Again, all this is to ground us in the reality of chess. Of all the kids who participated in the Costa Rican Junior and Children’s Championship, the Pan American Championship (a few years ago), only Sión Galaviz won the silver medal by tiebreaker. The rest, if any, were in the top ten. But later, some of these kids showed up in similar championships in the United States and ended up in the final table. But we don’t talk about this, we don’t say anything because it’s not politically correct and because we probably don’t want to discourage the kids.

The point is that there is a strange double standard in this country. We don’t talk about people with disabilities because it’s better to call them people with different abilities. It’s as if “people with disabilities” don’t talk about this reality that we always want to cover up. Mexicans and he constantly use euphemisms to show that we are sensitive, but this doesn’t necessarily help. In order to improve, we have to face the problem, and this is obviously not desired because we don’t like the reality. That’s why we use euphemisms over and over again.

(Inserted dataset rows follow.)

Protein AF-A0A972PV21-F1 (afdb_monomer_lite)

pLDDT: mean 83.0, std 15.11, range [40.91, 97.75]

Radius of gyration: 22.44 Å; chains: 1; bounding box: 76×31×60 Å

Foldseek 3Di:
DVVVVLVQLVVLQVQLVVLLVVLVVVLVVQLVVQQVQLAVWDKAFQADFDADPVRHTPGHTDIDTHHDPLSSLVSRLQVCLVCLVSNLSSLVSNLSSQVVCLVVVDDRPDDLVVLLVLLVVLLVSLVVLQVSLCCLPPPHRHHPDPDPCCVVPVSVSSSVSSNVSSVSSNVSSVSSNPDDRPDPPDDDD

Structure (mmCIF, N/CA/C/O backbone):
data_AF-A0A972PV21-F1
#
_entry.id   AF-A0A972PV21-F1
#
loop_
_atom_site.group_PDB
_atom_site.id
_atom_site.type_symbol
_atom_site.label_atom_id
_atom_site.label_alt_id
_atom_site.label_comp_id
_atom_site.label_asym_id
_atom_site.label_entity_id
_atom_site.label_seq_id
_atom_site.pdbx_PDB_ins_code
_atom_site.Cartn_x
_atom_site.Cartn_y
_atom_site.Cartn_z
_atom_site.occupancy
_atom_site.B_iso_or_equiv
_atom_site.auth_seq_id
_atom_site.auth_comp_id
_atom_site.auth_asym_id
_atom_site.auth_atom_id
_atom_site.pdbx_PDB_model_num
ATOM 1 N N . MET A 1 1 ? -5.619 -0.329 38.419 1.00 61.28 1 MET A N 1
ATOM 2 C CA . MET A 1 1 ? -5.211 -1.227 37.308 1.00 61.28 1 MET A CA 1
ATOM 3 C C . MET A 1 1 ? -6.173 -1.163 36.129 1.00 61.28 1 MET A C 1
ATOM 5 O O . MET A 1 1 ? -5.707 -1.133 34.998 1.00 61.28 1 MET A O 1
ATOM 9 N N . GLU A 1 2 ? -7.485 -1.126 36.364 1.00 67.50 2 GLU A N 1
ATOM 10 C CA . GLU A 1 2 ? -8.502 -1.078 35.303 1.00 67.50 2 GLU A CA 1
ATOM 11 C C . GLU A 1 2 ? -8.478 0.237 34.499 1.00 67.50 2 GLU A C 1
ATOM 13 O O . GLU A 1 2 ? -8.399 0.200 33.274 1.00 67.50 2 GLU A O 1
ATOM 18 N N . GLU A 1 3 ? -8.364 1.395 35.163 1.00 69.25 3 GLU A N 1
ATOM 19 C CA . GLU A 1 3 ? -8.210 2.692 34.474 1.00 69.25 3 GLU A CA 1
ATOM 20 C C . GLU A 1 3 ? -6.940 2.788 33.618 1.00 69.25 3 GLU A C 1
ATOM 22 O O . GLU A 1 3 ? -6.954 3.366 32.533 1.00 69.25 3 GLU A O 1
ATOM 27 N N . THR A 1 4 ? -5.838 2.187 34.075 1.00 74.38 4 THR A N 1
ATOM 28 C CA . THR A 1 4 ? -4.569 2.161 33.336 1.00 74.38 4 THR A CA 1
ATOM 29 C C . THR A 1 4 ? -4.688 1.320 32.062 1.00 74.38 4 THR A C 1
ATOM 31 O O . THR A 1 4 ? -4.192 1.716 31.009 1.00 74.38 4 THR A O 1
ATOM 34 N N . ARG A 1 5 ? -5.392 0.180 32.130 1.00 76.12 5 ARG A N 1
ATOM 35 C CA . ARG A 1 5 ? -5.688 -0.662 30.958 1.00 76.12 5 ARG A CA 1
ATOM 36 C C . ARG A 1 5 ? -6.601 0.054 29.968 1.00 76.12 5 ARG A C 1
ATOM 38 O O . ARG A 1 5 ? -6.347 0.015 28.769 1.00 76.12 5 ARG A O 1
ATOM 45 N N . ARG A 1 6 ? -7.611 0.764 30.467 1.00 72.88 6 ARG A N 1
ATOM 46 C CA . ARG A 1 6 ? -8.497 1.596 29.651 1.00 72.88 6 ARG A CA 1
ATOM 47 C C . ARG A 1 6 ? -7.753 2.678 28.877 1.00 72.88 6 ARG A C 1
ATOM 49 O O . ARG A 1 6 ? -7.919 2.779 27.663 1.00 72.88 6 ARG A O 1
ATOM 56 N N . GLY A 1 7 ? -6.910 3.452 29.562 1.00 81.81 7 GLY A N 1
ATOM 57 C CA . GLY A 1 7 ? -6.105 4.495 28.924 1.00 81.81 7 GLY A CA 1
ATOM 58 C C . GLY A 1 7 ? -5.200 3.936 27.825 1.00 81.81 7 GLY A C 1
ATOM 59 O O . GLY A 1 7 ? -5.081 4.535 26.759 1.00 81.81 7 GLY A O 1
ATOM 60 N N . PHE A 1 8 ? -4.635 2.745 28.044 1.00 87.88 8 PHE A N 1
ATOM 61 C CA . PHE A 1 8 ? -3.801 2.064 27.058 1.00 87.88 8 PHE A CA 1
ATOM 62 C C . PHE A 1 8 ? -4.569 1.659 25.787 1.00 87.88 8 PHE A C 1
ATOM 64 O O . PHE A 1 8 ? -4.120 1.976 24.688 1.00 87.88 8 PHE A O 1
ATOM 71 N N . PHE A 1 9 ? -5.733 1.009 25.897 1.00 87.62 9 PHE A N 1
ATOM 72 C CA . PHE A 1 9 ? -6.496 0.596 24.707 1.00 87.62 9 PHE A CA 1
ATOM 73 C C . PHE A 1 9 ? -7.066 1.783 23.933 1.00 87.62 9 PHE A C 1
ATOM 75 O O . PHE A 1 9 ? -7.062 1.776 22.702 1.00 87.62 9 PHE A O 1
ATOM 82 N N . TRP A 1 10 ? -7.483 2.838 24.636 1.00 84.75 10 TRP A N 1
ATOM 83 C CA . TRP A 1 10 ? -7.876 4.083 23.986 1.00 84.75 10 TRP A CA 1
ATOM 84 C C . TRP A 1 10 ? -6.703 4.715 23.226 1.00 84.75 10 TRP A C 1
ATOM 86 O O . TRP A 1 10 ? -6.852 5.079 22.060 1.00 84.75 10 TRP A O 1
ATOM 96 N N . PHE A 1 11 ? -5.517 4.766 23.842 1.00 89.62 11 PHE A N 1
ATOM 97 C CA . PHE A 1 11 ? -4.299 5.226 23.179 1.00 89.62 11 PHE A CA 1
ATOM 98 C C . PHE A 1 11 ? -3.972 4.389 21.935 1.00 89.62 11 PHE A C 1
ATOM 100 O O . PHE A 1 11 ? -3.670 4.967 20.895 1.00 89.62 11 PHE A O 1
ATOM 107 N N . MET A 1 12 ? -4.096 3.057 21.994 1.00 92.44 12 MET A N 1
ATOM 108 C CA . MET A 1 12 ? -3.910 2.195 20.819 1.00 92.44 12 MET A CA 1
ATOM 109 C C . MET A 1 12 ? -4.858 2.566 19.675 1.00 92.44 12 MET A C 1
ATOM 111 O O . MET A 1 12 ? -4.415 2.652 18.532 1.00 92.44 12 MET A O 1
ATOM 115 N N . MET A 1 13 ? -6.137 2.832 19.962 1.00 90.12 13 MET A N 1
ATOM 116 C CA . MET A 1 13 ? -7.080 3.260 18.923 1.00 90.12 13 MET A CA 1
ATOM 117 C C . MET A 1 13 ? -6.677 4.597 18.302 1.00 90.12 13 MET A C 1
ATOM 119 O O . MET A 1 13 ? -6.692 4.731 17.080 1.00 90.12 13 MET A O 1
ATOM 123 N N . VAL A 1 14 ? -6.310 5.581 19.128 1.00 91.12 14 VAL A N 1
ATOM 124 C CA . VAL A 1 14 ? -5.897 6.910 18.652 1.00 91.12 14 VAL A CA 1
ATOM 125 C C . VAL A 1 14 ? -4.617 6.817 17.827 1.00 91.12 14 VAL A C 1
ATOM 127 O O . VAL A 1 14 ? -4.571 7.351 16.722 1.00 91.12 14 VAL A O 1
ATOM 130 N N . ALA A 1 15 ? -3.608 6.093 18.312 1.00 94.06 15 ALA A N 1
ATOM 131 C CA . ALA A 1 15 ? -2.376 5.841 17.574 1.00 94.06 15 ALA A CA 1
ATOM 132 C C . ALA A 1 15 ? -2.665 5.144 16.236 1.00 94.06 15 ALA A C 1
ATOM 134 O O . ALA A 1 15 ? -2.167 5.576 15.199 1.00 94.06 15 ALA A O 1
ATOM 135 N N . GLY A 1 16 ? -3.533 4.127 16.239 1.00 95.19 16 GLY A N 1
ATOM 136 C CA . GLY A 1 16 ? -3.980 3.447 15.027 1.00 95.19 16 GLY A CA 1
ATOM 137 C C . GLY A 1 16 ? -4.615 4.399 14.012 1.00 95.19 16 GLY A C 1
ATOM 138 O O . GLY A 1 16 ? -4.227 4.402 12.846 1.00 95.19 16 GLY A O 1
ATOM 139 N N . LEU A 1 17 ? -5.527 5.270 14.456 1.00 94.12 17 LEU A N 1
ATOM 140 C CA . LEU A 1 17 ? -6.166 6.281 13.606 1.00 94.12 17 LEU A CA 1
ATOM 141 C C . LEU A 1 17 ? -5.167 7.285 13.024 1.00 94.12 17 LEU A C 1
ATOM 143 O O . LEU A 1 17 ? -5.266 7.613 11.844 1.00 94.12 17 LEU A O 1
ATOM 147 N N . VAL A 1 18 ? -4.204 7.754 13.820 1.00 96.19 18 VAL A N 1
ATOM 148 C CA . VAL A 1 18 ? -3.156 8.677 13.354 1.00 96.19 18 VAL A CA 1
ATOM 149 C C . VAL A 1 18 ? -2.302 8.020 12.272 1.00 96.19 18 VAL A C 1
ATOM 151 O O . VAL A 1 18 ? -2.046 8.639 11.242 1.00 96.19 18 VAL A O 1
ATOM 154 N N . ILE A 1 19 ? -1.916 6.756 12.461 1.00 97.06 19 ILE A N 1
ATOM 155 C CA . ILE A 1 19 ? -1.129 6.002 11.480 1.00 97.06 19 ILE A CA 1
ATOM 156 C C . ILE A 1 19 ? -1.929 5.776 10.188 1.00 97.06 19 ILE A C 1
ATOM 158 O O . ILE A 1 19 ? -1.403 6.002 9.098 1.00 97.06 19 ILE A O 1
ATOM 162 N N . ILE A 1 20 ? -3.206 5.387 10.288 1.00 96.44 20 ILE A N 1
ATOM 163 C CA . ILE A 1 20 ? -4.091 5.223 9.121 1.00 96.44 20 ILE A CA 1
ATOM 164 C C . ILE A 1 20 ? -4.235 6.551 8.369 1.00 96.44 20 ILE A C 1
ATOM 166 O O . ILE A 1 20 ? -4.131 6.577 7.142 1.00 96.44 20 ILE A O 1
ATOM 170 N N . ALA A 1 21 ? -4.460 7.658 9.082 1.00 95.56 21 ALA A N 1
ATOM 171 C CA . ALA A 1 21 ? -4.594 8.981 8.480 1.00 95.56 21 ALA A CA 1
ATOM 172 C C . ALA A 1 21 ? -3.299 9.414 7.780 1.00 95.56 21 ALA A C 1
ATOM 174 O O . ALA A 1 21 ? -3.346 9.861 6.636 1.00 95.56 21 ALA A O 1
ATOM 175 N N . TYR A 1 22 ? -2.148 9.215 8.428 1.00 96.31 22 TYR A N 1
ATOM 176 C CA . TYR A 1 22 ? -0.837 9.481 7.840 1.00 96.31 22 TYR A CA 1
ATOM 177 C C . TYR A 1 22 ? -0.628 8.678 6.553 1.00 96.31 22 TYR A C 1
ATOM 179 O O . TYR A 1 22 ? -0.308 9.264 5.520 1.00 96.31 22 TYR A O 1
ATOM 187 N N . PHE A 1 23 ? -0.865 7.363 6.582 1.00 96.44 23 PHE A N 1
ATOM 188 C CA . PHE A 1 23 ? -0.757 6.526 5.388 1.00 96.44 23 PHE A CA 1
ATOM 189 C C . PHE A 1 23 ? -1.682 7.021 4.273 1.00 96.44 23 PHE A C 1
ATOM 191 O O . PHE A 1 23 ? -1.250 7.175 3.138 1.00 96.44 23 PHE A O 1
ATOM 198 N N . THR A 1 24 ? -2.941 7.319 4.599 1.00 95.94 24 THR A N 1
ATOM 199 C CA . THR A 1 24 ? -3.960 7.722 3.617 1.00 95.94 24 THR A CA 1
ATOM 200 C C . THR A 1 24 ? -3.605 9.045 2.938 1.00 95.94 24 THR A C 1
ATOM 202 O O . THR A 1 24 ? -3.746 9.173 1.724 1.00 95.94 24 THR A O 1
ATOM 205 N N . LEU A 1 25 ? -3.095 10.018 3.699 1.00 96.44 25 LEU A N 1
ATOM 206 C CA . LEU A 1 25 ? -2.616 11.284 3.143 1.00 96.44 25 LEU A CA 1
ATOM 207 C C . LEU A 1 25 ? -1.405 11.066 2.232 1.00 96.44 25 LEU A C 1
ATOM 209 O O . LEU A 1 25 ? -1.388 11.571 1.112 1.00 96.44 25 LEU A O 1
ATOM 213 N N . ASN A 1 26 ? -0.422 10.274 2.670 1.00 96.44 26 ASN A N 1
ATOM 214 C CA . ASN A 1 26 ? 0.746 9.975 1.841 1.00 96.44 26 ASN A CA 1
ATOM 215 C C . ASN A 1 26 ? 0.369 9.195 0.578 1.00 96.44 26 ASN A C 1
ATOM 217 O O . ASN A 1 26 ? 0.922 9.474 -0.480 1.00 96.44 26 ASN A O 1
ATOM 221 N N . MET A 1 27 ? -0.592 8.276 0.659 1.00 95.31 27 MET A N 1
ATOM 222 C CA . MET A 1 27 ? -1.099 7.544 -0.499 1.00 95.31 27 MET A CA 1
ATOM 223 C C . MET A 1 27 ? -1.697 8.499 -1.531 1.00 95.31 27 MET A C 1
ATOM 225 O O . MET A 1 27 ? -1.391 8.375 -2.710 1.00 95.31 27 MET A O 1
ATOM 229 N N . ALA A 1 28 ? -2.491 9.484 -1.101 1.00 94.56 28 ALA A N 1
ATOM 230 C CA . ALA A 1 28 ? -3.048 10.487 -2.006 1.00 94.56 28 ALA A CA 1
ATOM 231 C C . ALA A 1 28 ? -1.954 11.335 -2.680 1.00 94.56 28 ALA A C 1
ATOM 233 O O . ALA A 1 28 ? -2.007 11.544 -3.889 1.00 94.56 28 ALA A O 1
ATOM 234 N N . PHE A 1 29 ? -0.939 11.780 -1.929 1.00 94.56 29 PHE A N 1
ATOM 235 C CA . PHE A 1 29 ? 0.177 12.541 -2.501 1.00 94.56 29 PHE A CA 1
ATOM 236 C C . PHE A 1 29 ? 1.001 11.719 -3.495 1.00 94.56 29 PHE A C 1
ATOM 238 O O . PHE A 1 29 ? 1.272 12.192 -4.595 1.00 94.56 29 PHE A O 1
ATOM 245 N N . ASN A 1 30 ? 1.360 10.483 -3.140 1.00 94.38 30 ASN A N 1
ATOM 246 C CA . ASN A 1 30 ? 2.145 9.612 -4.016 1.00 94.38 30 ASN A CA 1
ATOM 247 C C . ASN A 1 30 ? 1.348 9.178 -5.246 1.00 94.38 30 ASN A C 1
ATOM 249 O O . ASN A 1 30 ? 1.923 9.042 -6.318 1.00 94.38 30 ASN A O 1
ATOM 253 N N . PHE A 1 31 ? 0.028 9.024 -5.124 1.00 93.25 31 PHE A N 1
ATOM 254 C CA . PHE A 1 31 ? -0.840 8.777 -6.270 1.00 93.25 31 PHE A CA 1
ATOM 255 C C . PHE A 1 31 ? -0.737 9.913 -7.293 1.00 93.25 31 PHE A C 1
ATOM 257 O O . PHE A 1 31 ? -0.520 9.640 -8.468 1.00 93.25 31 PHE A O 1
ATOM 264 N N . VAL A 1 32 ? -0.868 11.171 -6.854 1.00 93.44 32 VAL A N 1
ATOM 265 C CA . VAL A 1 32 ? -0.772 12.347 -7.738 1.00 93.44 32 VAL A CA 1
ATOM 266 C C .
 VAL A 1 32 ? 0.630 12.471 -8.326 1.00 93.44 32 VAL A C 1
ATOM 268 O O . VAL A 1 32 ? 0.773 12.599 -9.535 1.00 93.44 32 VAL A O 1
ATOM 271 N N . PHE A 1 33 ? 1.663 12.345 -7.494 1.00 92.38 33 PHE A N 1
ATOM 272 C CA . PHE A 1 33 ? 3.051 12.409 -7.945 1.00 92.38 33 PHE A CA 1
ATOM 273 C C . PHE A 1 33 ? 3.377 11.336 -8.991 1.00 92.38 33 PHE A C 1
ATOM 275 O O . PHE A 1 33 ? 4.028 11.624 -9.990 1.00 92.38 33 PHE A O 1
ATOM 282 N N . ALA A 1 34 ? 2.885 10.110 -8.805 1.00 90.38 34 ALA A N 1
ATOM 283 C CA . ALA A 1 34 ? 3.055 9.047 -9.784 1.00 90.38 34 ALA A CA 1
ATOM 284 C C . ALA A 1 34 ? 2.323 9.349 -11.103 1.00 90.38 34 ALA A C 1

And I only played chess, things in other areas are said openly. For example, in a video that circulated on the Internet a long time ago (but it works if it is about broadcasting Mexican football problems), six broadcasters, football experts (among them Hugo Sanchez) discussed the details of our losing team. One commentator said that Mexico was not ready to win any World Cup, and then they jumped. They told him that he was “small-minded”, “you have to have dreams”, “with this mentality we can’t go anywhere”, etc. But what the criticized commentator said was true: we are still far, far away from being a football power. If we play with the Brazilians, then we say that they are finally a traditional power, multiple world champions. If we get the Teutons, then we say that they are stronger. If we get the Jamaicans, we are afraid that they will be faster. Come on, they all have attributes that our team does not have. Then you don’t want to face reality, but continue to dream of winning, but you don’t do anything about it.

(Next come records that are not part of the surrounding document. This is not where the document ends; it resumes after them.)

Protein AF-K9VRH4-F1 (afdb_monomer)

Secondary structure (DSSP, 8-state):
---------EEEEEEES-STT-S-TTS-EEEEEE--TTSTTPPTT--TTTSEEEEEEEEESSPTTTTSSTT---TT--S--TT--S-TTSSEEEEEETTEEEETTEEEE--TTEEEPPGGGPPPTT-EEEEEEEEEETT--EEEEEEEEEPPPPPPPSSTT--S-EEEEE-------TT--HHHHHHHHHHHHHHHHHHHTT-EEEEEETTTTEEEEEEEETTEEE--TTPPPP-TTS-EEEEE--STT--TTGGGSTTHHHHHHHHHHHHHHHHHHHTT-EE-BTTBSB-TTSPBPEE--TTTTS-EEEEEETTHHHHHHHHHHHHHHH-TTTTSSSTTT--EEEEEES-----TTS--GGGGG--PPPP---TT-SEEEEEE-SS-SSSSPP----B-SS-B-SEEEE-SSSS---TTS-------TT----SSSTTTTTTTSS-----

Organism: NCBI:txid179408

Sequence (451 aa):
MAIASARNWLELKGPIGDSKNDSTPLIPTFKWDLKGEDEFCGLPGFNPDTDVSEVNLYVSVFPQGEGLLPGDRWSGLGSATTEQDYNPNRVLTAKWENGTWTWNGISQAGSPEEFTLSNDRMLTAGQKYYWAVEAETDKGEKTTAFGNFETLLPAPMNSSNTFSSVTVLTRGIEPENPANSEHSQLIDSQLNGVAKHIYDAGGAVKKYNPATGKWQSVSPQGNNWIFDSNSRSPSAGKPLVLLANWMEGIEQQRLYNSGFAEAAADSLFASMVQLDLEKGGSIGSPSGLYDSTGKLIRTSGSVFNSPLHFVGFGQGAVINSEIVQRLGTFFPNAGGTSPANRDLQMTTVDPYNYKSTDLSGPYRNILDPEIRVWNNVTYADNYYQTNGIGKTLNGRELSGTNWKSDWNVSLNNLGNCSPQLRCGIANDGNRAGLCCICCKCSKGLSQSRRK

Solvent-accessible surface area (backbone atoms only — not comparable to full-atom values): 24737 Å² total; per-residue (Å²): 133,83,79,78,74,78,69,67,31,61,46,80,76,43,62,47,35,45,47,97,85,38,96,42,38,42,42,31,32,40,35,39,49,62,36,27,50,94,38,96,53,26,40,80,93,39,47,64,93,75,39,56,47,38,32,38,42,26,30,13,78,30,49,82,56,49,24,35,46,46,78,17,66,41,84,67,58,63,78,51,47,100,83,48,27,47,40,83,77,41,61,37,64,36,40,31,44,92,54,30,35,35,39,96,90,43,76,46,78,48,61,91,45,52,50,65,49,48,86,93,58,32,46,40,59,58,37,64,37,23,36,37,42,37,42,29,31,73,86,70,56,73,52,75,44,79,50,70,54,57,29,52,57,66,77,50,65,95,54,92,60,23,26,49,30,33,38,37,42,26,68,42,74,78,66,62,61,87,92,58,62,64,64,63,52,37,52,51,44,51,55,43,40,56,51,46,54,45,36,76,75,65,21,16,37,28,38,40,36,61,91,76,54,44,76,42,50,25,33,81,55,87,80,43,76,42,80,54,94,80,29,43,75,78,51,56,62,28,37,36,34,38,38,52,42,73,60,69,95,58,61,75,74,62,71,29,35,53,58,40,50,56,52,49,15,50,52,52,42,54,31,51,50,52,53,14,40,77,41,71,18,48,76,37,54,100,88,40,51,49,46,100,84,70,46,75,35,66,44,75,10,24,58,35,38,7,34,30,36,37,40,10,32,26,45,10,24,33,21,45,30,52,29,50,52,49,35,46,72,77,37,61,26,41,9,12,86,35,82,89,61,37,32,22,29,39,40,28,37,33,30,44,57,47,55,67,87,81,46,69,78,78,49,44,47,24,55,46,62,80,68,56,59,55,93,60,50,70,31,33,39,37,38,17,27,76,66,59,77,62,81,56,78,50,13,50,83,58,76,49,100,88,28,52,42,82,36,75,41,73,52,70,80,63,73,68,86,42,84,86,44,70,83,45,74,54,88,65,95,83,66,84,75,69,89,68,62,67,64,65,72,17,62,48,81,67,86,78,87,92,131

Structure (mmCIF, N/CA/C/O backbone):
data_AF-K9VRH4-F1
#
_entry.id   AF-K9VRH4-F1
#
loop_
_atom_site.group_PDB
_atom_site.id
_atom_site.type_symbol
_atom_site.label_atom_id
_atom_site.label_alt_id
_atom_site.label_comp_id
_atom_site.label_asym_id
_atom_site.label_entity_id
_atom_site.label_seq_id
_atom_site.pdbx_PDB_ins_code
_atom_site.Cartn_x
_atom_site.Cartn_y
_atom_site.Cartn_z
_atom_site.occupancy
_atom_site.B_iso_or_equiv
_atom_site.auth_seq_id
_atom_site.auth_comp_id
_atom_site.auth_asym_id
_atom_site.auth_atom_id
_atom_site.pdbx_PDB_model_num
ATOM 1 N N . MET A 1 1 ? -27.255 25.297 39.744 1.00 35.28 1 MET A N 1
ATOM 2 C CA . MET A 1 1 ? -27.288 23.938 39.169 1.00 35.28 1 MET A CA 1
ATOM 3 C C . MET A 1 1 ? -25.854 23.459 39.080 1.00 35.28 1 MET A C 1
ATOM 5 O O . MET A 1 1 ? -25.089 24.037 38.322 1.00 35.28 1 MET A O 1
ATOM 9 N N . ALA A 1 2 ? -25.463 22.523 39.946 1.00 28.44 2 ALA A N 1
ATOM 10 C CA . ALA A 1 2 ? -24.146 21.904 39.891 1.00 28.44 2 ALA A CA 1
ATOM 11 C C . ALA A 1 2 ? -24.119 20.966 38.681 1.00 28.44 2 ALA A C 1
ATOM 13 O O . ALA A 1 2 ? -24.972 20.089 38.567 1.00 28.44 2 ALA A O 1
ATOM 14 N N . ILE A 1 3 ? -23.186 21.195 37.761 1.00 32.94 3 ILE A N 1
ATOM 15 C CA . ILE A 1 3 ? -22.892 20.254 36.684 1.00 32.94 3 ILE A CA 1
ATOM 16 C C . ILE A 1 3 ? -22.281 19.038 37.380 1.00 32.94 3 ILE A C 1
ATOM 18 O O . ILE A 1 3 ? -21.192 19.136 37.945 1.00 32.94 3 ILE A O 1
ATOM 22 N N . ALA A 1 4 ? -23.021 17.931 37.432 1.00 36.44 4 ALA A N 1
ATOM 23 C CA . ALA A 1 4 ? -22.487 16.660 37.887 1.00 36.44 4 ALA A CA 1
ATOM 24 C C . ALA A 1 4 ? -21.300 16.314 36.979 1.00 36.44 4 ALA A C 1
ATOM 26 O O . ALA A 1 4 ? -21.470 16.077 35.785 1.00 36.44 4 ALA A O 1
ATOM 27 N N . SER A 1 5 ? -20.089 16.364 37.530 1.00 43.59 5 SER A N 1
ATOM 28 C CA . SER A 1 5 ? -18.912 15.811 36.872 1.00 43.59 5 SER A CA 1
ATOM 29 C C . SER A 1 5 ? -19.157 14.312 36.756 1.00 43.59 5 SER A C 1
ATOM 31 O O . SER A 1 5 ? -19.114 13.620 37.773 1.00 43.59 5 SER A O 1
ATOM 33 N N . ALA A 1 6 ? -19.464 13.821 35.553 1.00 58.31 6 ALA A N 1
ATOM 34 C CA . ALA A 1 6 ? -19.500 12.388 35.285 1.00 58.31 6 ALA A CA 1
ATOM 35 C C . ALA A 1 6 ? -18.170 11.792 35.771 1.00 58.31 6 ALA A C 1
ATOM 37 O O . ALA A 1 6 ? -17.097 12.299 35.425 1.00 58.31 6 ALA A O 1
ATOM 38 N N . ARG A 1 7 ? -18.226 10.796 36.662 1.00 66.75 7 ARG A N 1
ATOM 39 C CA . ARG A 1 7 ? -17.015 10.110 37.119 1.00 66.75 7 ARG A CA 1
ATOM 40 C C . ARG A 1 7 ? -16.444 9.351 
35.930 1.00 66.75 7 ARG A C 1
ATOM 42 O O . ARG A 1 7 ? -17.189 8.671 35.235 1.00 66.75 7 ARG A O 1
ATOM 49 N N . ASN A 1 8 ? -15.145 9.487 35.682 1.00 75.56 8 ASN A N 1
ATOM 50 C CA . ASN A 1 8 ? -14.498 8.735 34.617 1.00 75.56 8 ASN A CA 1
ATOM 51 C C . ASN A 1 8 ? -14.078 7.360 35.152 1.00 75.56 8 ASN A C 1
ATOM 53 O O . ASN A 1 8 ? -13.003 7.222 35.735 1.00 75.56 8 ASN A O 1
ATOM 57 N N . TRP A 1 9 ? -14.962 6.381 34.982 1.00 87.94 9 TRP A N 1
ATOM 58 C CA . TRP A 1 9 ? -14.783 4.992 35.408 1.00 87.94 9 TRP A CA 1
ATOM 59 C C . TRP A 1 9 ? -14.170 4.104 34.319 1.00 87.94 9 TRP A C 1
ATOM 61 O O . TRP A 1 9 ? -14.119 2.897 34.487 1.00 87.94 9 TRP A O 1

We dream of victory, but in reality there is nothing to prepare for it. We will not overcome our limitations, we think that Chicharito or Carlos Vela will come to solve the eternal crisis of a team that is a business and that qualified for the World Cup just to make the fans spend money supporting these losers. This is probably why people are so angry about the latest results, in fact, sometimes people call out “it’s our turn (to win)”, as if it were a spiritual command, as if divine justice exists and we already have to do this. But the truth is simple: they live in good wishes, not in reality. Hell is paved with good intentions.